YOUR TASK:
Each line below that includes "PALP" counts once; report the total and nothing more.

EXERCISE MATERIAL:
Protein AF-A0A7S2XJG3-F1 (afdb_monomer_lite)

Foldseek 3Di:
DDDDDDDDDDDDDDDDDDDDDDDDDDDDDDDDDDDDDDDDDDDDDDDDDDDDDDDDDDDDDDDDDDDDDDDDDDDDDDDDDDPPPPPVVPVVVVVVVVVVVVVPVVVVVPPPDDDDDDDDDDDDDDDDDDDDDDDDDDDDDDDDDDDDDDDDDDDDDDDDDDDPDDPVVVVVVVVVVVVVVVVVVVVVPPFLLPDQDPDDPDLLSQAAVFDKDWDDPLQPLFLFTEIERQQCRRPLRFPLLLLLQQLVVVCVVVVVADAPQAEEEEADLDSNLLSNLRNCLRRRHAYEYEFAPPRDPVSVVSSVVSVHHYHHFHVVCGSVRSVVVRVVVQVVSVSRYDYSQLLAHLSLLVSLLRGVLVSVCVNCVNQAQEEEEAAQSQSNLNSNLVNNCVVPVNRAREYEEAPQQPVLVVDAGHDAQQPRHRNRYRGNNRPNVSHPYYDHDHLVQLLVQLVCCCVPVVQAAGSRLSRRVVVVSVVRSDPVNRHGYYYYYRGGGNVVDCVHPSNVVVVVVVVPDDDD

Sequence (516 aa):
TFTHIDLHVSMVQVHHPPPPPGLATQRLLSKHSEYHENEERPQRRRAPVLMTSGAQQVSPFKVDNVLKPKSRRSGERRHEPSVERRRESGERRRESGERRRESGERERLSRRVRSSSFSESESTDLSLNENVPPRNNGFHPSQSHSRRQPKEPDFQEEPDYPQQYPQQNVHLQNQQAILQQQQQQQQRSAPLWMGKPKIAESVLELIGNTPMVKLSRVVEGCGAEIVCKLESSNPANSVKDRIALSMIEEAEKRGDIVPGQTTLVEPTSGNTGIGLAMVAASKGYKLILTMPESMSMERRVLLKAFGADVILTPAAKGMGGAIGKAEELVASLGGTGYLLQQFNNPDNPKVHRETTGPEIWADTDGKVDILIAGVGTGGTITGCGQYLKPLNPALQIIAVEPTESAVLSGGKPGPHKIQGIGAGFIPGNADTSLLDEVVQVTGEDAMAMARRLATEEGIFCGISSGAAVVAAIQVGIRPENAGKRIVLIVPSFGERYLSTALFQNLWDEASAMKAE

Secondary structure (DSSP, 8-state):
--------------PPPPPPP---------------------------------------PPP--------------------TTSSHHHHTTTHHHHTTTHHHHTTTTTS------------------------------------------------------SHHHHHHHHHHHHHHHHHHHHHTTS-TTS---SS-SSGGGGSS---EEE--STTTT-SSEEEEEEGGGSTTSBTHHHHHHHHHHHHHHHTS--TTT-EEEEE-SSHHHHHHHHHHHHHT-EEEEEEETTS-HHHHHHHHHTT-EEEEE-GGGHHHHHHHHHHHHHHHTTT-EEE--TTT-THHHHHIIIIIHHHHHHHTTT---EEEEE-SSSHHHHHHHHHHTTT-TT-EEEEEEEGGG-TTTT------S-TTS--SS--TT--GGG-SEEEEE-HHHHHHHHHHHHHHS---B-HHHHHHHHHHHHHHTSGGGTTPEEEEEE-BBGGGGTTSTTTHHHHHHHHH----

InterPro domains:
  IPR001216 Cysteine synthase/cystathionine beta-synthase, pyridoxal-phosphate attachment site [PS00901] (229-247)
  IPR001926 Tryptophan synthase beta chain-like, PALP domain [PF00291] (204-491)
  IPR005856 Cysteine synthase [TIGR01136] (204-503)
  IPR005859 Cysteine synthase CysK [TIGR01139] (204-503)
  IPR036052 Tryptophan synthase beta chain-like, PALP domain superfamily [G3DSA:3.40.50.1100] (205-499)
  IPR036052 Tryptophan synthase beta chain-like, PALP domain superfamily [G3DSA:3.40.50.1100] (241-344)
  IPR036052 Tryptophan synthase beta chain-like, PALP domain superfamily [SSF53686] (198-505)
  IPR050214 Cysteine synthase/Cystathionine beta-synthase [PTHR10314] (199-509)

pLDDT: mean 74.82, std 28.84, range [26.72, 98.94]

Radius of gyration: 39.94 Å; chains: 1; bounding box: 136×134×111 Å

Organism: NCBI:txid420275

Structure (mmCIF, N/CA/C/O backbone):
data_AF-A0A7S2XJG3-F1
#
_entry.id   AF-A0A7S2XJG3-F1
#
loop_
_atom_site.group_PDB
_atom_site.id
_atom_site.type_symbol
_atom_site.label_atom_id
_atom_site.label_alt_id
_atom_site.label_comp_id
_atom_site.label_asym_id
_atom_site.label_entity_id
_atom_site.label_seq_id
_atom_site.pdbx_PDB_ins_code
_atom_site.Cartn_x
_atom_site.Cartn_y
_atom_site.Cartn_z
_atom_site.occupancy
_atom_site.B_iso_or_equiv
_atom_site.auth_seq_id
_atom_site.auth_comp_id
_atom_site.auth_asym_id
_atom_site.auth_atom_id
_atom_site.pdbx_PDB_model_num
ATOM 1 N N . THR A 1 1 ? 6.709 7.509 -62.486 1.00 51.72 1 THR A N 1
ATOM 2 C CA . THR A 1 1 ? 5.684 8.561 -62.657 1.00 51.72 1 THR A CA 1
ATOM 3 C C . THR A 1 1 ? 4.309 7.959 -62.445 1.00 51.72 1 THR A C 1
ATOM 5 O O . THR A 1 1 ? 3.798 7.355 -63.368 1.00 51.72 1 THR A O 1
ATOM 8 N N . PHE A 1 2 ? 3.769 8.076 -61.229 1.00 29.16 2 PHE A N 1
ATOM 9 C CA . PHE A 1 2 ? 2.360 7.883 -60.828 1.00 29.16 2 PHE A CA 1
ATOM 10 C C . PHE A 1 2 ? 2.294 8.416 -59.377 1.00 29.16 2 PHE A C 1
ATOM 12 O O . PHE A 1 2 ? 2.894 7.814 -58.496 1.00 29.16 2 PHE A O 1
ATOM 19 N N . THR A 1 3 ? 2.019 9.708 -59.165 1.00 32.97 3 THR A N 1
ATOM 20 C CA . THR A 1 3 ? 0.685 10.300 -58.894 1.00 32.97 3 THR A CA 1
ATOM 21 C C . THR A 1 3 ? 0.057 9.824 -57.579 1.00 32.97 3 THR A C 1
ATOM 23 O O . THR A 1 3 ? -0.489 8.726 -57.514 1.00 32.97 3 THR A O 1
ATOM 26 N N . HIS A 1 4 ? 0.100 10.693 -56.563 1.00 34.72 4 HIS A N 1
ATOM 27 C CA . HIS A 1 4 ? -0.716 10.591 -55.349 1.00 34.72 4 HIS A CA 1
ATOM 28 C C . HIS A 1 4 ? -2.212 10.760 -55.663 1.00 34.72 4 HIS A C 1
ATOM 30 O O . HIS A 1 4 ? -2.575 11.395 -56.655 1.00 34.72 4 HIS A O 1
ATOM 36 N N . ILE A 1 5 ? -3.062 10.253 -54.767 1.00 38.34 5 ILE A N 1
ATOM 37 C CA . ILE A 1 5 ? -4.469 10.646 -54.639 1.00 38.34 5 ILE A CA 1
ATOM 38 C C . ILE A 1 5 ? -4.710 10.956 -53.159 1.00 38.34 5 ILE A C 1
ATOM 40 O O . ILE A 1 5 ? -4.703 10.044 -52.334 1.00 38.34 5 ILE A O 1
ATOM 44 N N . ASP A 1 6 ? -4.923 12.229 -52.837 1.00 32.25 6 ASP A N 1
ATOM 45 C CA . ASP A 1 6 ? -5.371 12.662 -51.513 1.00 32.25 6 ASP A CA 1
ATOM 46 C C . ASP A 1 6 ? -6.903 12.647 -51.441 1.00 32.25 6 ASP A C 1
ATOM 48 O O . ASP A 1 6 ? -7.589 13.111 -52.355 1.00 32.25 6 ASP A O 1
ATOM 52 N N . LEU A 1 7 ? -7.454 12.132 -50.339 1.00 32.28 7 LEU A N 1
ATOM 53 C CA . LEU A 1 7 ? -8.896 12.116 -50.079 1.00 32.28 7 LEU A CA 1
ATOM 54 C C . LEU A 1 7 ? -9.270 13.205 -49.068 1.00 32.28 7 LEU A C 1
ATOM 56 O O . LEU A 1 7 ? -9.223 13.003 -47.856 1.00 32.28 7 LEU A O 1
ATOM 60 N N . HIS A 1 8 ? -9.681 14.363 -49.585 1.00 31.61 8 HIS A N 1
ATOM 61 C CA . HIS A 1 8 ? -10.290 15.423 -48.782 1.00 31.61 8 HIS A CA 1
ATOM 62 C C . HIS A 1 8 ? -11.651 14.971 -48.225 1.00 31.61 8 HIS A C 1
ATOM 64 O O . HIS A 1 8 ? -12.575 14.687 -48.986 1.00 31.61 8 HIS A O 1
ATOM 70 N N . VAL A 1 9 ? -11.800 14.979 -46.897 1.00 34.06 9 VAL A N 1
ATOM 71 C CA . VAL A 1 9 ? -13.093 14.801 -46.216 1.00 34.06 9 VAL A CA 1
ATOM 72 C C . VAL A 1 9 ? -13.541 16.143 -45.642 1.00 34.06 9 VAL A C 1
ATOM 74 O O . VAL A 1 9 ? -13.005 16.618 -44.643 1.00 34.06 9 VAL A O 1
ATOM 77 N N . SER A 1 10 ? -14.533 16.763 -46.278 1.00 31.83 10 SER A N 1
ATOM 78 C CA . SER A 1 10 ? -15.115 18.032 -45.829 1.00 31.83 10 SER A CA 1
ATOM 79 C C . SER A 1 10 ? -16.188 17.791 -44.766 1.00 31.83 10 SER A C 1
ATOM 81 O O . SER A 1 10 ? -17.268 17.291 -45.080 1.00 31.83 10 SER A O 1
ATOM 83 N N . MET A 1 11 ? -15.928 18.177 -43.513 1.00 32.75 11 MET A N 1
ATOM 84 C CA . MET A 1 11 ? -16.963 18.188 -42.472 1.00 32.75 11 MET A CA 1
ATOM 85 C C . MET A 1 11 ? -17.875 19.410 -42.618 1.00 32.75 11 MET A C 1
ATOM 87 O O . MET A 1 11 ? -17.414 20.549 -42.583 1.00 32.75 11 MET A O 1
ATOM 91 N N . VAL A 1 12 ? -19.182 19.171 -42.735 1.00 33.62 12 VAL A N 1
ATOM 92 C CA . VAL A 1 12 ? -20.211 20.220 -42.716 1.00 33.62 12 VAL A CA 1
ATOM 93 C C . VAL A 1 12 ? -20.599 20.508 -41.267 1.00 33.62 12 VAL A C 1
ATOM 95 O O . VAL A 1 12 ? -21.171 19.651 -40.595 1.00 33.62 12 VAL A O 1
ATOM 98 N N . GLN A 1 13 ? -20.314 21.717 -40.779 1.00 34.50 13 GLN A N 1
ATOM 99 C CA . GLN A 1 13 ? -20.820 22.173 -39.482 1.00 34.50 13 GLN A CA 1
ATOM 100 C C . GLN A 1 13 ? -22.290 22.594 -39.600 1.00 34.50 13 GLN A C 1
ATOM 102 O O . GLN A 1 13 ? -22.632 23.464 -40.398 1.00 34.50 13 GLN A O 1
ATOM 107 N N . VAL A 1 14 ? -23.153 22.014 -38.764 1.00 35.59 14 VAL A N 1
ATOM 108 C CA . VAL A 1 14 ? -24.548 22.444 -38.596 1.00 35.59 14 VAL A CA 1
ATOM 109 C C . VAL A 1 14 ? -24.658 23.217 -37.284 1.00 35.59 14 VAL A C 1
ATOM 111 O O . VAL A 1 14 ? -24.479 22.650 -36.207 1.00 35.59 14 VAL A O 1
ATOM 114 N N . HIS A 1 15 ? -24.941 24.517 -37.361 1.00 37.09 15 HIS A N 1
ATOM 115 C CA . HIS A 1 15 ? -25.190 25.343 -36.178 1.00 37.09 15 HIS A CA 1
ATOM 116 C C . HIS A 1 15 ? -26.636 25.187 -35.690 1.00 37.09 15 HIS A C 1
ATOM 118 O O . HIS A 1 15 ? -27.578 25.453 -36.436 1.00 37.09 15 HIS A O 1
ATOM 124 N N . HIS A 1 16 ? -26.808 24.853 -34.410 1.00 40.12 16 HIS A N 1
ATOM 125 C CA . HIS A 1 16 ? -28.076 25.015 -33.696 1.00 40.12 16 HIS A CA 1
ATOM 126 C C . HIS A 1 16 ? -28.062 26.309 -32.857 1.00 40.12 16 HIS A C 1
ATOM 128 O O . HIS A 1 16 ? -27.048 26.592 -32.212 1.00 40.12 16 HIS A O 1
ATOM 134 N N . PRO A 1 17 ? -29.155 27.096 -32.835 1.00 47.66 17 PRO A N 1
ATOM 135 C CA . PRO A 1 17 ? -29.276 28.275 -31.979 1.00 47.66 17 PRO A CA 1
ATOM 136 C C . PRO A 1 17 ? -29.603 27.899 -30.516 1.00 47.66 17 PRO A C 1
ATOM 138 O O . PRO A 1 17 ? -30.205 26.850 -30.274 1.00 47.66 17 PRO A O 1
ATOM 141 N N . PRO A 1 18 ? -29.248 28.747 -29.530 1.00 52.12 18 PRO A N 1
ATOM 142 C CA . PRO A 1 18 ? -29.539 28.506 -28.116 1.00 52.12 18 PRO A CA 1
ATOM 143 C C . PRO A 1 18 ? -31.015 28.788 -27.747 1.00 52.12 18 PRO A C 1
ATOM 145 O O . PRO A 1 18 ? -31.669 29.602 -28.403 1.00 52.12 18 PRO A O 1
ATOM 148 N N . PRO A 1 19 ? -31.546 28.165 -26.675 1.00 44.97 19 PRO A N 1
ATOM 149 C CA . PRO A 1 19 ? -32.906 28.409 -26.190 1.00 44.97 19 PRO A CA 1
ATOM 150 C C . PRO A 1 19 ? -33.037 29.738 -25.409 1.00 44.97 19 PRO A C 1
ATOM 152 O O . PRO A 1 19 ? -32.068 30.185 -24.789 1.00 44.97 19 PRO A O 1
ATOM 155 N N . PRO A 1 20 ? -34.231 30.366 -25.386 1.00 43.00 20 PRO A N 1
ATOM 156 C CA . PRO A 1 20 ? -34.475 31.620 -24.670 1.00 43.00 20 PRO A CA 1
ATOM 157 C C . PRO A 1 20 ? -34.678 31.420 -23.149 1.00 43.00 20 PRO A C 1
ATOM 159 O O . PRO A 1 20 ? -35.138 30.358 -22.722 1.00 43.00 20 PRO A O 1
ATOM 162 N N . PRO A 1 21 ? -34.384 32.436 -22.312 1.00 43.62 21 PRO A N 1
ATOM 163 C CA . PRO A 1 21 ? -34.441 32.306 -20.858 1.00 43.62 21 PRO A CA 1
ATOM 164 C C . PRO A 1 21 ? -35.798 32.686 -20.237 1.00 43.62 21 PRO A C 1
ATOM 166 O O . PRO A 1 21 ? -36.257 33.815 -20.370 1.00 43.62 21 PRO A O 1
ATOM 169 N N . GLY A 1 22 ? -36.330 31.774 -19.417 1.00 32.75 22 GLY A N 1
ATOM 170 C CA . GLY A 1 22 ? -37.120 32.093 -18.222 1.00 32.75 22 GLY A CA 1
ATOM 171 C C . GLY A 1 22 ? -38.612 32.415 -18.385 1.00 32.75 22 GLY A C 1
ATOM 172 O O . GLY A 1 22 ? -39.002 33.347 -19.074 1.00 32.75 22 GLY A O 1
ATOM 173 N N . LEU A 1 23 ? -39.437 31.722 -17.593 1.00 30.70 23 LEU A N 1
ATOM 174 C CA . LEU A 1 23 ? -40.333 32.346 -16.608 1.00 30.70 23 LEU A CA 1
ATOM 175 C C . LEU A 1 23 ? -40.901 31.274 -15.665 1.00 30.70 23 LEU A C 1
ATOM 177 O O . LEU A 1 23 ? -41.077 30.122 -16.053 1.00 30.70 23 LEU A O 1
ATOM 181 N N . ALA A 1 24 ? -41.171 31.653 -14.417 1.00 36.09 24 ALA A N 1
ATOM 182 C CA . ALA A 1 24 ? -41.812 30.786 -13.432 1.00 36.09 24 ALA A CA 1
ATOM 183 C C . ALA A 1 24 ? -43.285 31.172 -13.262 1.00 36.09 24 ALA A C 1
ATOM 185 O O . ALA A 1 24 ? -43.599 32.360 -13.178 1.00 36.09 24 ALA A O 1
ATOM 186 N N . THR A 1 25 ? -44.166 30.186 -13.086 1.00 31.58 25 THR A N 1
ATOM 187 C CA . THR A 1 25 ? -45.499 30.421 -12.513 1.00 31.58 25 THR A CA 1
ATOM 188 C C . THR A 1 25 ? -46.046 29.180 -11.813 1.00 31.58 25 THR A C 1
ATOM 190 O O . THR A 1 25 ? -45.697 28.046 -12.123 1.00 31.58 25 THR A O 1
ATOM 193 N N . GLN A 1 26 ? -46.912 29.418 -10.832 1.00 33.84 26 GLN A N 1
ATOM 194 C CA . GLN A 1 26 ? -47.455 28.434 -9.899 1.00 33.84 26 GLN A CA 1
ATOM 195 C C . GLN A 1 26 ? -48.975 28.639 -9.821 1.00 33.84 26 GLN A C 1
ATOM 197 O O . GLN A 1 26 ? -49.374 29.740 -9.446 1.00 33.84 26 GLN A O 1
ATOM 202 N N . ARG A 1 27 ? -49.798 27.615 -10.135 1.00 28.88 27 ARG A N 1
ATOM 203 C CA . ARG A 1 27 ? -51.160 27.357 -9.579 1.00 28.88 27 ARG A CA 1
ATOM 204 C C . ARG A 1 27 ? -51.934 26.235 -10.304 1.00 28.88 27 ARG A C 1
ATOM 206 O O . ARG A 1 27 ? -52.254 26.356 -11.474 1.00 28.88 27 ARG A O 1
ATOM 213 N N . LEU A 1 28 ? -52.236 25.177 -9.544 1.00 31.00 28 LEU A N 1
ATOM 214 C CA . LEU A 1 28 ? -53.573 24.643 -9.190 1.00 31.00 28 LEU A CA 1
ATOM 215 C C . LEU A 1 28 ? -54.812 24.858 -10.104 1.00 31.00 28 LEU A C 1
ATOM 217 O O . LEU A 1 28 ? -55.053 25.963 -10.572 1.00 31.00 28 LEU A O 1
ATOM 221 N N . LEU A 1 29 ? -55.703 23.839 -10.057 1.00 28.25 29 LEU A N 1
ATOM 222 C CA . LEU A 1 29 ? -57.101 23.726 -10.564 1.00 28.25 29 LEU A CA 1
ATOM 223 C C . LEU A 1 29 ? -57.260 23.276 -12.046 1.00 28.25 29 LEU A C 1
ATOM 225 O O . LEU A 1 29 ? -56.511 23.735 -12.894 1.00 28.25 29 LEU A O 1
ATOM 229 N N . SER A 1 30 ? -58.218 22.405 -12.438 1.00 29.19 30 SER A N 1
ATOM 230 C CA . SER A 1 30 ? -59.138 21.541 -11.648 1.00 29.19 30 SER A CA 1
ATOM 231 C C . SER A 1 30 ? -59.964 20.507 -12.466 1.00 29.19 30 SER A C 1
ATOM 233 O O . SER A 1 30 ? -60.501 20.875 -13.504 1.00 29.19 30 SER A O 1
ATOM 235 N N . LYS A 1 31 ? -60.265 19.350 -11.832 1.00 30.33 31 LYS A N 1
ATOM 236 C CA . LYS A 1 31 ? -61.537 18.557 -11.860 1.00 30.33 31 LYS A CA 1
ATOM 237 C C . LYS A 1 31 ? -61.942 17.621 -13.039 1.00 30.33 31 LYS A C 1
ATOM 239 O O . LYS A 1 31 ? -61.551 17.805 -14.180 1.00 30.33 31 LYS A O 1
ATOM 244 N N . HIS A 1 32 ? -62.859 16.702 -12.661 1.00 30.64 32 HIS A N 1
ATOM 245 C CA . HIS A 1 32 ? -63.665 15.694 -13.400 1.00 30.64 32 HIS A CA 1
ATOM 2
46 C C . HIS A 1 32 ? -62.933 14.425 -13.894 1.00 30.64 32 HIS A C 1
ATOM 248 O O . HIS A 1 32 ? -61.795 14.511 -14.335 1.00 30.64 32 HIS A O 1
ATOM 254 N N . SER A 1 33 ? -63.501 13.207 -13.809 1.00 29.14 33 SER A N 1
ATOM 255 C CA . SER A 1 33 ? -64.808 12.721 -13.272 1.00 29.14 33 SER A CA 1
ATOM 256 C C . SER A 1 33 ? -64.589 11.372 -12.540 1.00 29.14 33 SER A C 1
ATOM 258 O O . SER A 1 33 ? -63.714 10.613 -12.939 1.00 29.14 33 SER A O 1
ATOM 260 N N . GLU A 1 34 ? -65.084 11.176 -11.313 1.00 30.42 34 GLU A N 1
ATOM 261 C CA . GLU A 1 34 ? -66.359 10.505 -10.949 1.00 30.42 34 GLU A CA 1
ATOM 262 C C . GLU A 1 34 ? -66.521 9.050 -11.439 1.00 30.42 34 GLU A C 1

TASK OUTPUT:
4